- _Task objective_: Copy out exactly the lines below that run from the one holding "ATOM 322 O O" to the one holding "ATOM 349 C CA", keeping both of those lines and no others.

- _Input data_:
....................
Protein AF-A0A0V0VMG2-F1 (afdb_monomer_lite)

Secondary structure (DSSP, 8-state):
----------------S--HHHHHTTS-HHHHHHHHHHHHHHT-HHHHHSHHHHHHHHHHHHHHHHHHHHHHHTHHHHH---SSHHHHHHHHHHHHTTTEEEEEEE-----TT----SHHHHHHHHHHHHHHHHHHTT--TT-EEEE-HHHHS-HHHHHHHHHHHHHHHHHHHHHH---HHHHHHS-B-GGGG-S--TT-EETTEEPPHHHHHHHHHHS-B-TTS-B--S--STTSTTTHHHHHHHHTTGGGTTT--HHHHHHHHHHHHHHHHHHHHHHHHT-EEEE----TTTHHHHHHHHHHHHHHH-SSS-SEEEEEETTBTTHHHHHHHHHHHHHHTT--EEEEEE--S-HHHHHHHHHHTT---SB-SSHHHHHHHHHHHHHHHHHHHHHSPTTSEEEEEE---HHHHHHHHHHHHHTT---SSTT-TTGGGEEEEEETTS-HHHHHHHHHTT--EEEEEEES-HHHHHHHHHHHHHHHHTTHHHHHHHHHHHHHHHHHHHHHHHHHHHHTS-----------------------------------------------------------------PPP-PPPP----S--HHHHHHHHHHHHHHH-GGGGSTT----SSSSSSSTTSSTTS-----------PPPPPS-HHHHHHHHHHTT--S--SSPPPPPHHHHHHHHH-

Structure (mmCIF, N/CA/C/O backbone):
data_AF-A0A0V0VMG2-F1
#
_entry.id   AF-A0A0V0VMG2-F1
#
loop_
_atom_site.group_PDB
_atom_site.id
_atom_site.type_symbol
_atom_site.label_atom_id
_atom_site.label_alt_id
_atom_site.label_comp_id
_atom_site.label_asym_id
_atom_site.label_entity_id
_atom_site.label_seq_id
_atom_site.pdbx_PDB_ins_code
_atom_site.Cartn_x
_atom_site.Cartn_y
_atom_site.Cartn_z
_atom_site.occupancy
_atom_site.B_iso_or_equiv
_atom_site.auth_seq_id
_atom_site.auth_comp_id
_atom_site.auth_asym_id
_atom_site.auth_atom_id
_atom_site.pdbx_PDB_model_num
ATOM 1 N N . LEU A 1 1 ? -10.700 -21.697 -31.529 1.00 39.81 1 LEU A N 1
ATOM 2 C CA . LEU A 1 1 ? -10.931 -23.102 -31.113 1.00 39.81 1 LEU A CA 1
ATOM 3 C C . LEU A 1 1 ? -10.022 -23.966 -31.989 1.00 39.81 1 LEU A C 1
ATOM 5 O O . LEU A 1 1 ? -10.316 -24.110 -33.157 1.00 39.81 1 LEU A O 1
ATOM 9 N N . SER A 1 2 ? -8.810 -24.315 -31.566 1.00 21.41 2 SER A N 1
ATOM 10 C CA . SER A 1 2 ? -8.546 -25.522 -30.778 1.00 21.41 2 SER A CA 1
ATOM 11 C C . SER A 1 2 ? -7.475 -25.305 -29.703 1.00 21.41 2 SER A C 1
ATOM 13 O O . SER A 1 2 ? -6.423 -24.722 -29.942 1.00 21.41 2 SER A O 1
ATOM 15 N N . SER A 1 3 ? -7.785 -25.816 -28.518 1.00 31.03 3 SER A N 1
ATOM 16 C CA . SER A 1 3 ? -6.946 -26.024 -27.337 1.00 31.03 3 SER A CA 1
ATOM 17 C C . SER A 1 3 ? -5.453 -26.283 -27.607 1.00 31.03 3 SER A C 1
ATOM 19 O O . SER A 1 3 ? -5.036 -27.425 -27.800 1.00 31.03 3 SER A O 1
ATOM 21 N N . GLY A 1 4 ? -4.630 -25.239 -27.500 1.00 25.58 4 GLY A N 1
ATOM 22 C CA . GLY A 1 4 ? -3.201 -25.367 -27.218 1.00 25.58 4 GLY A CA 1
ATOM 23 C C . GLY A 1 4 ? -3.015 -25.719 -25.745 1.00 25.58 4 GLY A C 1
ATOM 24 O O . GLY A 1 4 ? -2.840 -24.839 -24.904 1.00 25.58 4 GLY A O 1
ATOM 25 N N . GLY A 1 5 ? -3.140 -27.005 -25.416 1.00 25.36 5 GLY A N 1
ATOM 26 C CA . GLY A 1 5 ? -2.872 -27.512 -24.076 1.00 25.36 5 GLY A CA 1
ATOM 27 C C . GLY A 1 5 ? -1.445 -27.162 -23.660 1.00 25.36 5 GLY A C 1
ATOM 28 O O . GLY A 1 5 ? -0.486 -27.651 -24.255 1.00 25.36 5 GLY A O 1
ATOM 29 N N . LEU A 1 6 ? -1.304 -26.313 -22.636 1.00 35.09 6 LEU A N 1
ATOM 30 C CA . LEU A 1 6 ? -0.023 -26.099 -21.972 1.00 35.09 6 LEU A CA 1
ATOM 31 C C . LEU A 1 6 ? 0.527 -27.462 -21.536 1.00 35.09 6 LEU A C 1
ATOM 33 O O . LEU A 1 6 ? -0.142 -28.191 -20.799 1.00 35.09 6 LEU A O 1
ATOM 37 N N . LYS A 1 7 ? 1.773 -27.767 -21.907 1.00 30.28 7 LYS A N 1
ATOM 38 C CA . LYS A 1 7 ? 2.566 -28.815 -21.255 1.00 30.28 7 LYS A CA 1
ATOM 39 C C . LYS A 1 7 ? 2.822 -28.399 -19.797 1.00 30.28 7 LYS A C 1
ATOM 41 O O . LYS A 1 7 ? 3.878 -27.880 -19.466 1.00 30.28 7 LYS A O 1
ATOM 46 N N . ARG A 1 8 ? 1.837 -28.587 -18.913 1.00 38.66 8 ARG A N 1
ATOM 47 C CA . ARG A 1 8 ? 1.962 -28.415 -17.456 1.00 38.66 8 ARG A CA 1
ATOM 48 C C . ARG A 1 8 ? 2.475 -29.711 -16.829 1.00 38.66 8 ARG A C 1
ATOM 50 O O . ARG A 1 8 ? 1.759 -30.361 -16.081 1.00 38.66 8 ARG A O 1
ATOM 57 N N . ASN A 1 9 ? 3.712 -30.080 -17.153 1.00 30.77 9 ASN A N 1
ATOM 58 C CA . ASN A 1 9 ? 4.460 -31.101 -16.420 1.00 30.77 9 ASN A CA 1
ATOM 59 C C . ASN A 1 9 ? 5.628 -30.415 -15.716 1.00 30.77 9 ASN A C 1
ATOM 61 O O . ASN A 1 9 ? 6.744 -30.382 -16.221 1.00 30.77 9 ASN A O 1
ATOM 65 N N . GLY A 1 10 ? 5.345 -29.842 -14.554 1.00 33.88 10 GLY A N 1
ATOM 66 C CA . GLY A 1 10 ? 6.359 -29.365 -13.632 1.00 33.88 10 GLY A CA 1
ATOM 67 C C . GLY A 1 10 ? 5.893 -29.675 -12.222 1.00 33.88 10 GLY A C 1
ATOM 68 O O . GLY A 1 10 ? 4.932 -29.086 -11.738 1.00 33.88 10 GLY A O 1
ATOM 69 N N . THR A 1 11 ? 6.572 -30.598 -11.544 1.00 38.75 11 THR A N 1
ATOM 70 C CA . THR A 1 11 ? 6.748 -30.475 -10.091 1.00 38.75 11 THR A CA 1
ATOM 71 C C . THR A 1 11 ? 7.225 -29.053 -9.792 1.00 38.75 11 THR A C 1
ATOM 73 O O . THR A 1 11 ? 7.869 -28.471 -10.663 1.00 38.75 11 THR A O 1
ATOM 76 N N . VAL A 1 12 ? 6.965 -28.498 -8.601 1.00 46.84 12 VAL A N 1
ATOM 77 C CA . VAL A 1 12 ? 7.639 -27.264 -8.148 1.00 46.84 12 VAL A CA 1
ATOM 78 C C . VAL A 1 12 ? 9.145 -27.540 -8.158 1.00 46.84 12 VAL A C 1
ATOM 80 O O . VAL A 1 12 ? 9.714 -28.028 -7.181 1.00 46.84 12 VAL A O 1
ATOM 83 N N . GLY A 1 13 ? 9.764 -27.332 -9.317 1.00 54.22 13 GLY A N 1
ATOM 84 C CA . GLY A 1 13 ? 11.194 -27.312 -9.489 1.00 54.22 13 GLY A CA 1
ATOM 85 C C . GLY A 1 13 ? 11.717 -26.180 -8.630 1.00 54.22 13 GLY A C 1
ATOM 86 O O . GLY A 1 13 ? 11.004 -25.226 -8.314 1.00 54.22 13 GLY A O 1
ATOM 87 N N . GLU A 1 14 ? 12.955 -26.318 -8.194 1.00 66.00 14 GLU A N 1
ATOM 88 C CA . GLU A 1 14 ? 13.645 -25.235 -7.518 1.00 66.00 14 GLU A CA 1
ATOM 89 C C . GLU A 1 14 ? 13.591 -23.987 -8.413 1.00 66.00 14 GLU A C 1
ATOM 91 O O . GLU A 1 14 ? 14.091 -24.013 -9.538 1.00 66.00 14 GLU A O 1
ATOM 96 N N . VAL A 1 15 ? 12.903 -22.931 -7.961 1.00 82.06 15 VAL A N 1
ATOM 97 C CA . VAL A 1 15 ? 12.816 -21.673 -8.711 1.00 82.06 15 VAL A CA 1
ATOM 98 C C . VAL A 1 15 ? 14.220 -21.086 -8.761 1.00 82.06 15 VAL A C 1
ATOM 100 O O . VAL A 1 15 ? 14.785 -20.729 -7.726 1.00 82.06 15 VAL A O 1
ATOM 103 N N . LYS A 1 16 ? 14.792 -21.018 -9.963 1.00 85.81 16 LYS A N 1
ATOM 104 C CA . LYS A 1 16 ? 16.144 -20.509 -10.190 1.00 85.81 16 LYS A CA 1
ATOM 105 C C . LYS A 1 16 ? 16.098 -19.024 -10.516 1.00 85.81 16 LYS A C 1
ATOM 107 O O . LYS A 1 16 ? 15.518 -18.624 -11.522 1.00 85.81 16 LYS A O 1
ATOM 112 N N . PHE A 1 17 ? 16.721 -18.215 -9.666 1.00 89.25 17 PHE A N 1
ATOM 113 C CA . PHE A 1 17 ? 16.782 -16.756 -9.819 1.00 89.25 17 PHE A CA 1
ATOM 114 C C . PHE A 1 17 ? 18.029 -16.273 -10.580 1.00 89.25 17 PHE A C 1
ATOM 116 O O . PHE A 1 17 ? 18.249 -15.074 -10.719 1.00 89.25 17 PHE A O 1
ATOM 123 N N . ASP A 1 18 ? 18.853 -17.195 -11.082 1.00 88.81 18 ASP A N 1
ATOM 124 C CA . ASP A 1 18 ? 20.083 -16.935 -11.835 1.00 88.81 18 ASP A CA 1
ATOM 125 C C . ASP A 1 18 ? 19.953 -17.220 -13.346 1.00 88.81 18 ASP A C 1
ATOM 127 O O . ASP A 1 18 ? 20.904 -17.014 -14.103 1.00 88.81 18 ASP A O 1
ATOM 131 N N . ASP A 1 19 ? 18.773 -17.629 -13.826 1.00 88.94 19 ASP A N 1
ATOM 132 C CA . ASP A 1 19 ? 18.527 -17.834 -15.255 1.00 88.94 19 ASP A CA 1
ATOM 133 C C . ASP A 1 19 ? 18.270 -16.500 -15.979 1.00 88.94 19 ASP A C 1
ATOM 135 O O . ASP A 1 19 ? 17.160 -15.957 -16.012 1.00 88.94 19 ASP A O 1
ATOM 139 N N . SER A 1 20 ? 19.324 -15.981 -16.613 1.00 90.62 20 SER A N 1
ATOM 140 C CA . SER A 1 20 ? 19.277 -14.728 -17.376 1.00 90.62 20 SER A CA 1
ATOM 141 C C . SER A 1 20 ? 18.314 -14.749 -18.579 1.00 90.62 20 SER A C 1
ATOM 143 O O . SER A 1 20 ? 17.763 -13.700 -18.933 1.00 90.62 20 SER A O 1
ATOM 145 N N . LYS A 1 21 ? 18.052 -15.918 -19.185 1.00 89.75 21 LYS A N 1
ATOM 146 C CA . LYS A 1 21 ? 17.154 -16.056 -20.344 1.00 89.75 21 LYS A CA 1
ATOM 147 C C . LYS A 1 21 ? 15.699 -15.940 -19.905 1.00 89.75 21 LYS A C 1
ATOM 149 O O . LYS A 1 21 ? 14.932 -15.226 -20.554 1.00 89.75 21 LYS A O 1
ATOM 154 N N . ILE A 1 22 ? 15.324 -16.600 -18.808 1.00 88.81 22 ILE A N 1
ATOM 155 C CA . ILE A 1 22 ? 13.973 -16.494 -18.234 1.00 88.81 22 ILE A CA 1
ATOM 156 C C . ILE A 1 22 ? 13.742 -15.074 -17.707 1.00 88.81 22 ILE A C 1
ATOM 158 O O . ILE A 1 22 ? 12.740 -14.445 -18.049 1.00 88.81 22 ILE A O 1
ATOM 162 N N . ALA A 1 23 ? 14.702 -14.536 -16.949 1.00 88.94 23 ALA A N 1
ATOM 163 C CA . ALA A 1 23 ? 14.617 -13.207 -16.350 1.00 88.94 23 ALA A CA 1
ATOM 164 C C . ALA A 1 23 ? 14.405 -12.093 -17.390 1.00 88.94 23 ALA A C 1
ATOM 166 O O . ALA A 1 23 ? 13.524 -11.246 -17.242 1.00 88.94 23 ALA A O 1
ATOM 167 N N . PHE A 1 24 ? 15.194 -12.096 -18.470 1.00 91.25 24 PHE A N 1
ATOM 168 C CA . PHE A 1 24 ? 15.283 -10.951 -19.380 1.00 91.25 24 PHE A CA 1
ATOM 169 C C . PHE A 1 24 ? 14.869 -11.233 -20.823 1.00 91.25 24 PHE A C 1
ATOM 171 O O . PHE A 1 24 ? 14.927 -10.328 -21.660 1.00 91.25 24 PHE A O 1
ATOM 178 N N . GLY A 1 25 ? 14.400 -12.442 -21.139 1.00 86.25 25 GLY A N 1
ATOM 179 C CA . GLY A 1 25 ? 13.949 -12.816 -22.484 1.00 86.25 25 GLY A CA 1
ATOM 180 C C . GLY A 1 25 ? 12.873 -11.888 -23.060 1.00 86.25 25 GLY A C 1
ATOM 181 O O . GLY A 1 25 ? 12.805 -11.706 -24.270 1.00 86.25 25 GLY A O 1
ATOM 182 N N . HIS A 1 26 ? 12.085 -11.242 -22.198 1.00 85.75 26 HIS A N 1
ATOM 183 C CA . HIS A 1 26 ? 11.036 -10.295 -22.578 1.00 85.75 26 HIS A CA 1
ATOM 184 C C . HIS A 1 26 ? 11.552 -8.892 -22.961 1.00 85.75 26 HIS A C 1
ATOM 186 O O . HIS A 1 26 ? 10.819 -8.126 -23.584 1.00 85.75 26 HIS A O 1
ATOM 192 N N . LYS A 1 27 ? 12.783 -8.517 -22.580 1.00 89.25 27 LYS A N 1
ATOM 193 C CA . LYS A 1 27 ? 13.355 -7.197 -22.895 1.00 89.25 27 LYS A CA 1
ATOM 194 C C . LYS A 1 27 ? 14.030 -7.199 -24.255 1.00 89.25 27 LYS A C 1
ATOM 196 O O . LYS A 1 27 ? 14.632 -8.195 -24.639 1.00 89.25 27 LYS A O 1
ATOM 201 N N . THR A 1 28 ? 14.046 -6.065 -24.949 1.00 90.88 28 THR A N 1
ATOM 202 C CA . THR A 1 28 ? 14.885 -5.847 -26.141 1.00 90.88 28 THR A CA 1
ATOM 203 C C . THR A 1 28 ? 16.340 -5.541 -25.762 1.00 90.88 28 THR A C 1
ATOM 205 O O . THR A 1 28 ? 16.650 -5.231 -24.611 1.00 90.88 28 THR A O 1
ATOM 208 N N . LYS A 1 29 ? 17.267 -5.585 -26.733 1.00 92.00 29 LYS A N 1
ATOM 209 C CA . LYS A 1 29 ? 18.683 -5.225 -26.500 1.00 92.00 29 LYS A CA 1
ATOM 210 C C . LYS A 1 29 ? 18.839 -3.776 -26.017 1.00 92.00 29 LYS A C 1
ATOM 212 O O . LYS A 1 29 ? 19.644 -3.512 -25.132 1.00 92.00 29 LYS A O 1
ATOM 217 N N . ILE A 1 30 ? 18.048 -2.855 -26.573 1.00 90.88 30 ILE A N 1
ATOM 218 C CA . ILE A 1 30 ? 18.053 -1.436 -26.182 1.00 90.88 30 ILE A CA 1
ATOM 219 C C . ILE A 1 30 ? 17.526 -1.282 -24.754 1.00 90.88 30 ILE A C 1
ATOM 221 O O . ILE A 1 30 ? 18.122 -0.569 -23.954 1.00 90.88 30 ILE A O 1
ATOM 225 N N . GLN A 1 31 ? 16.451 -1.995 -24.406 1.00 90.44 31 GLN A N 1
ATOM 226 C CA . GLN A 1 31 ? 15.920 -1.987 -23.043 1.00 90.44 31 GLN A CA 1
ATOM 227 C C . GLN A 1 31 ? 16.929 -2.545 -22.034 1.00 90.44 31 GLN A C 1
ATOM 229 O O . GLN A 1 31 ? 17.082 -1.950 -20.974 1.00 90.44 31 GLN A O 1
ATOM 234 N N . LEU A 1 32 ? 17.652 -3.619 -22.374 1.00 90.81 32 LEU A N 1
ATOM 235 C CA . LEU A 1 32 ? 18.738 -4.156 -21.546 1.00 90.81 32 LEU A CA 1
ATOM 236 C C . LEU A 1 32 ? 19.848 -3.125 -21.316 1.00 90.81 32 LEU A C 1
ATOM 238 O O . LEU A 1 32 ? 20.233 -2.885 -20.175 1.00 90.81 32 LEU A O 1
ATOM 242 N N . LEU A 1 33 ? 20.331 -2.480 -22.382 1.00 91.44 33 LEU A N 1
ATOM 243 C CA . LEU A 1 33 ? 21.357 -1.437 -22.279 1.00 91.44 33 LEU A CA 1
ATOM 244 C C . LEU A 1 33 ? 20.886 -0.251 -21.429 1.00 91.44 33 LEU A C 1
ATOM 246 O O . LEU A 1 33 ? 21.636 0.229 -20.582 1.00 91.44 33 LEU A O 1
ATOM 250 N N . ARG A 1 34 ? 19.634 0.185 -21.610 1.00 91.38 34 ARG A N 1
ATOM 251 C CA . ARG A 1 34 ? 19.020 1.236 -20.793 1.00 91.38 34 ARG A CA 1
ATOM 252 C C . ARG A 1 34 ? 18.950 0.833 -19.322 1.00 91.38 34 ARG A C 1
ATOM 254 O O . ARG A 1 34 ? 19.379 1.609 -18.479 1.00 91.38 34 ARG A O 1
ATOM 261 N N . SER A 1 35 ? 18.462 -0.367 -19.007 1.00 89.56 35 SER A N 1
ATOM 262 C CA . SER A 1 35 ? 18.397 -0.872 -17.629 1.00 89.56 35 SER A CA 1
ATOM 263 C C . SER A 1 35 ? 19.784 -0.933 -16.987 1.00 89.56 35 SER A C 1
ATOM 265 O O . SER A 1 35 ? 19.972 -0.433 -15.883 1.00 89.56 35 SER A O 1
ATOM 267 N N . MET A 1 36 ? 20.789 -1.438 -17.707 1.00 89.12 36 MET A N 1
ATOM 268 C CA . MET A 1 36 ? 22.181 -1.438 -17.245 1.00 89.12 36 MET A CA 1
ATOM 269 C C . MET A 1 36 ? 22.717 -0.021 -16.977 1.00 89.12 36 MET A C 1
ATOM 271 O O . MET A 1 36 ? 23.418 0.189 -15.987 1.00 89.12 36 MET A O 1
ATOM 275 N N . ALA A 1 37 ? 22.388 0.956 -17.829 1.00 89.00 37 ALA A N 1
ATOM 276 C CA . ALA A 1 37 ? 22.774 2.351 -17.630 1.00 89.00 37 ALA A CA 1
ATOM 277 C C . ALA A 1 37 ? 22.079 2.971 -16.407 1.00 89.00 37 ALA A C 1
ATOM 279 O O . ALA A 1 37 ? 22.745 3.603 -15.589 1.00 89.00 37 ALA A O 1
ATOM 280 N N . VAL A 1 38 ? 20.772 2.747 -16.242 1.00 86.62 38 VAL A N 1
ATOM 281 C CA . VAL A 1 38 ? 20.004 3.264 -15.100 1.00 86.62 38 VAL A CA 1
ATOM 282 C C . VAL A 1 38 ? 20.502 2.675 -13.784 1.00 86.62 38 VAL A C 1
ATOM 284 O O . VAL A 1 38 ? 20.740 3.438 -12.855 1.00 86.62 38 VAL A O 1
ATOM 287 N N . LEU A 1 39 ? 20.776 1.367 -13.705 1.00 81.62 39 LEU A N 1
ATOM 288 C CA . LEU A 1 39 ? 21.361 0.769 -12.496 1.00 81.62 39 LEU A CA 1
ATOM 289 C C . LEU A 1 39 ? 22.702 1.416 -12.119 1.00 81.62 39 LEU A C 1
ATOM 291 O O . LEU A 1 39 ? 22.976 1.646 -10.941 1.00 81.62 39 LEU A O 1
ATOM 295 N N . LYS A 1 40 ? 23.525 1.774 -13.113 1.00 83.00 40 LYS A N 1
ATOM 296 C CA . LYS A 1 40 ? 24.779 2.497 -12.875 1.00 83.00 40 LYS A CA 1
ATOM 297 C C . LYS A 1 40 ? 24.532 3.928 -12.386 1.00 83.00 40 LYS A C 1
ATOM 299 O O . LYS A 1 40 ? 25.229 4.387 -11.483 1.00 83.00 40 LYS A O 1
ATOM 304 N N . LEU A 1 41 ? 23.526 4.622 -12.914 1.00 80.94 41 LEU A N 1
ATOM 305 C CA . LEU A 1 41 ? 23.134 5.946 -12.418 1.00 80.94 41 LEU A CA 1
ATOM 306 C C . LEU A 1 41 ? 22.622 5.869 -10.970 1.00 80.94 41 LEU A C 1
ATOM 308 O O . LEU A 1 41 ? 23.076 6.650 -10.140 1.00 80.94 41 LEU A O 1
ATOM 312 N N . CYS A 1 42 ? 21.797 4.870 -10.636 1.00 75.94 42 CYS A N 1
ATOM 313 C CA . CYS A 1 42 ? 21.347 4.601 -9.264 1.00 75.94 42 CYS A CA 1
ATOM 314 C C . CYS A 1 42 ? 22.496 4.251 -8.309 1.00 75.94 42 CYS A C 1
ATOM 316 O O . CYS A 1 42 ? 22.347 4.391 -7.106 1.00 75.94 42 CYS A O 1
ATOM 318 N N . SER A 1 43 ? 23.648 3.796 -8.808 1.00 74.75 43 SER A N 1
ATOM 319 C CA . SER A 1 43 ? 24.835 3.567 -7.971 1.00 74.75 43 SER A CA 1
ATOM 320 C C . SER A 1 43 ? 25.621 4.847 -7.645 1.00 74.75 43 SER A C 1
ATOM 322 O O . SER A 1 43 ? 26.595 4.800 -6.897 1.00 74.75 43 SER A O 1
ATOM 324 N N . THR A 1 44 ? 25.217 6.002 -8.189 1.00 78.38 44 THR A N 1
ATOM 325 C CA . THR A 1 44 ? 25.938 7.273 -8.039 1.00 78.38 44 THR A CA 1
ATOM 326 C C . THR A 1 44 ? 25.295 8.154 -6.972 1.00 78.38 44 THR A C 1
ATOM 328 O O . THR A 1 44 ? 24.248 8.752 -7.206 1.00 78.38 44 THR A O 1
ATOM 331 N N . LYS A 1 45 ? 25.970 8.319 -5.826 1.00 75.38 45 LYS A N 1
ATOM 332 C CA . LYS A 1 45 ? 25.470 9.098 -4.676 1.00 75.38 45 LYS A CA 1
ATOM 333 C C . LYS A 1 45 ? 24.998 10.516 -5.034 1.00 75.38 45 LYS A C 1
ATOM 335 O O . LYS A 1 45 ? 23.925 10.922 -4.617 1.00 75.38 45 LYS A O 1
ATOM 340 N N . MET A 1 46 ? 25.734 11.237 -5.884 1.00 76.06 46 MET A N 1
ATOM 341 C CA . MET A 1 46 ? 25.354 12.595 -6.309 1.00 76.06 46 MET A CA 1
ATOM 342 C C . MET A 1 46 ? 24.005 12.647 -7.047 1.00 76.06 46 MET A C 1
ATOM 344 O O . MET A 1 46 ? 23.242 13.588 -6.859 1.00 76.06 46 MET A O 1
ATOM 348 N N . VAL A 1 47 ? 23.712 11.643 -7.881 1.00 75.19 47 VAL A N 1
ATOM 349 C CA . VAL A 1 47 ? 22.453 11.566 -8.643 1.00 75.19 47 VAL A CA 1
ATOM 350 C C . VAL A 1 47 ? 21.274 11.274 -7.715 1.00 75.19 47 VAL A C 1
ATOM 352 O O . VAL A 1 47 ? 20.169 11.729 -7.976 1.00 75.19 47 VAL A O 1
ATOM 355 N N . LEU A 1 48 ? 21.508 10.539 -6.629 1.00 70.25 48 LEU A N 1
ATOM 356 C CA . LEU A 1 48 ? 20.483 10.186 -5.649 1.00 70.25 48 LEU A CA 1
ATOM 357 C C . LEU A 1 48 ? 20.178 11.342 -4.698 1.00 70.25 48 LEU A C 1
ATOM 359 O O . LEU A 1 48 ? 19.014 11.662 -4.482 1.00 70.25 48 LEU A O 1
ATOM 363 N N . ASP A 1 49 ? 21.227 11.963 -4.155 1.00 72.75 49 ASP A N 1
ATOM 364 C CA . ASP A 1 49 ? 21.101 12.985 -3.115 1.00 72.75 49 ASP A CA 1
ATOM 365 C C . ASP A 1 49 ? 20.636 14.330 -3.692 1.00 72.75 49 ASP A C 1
....................
- _Task solution_:
ATOM 322 O O . SER A 1 43 ? 26.595 4.800 -6.897 1.00 74.75 43 SER A O 1
ATOM 324 N N . THR A 1 44 ? 25.217 6.002 -8.189 1.00 78.38 44 THR A N 1
ATOM 325 C CA . THR A 1 44 ? 25.938 7.273 -8.039 1.00 78.38 44 THR A CA 1
ATOM 326 C C . THR A 1 44 ? 25.295 8.154 -6.972 1.00 78.38 44 THR A C 1
ATOM 328 O O . THR A 1 44 ? 24.248 8.752 -7.206 1.00 78.38 44 THR A O 1
ATOM 331 N N . LYS A 1 45 ? 25.970 8.319 -5.826 1.00 75.38 45 LYS A N 1
ATOM 332 C CA . LYS A 1 45 ? 25.470 9.098 -4.676 1.00 75.38 45 LYS A CA 1
ATOM 333 C C . LYS A 1 45 ? 24.998 10.516 -5.034 1.00 75.38 45 LYS A C 1
ATOM 335 O O . LYS A 1 45 ? 23.925 10.922 -4.617 1.00 75.38 45 LYS A O 1
ATOM 340 N N . MET A 1 46 ? 25.734 11.237 -5.884 1.00 76.06 46 MET A N 1
ATOM 341 C CA . MET A 1 46 ? 25.354 12.595 -6.309 1.00 76.06 46 MET A CA 1
ATOM 342 C C . MET A 1 46 ? 24.005 12.647 -7.047 1.00 76.06 46 MET A C 1
ATOM 344 O O . MET A 1 46 ? 23.242 13.588 -6.859 1.00 76.06 46 MET A O 1
ATOM 348 N N . VAL A 1 47 ? 23.712 11.643 -7.881 1.00 75.19 47 VAL A N 1
ATOM 349 C CA . VAL A 1 47 ? 22.453 11.566 -8.643 1.00 75.19 47 VAL A CA 1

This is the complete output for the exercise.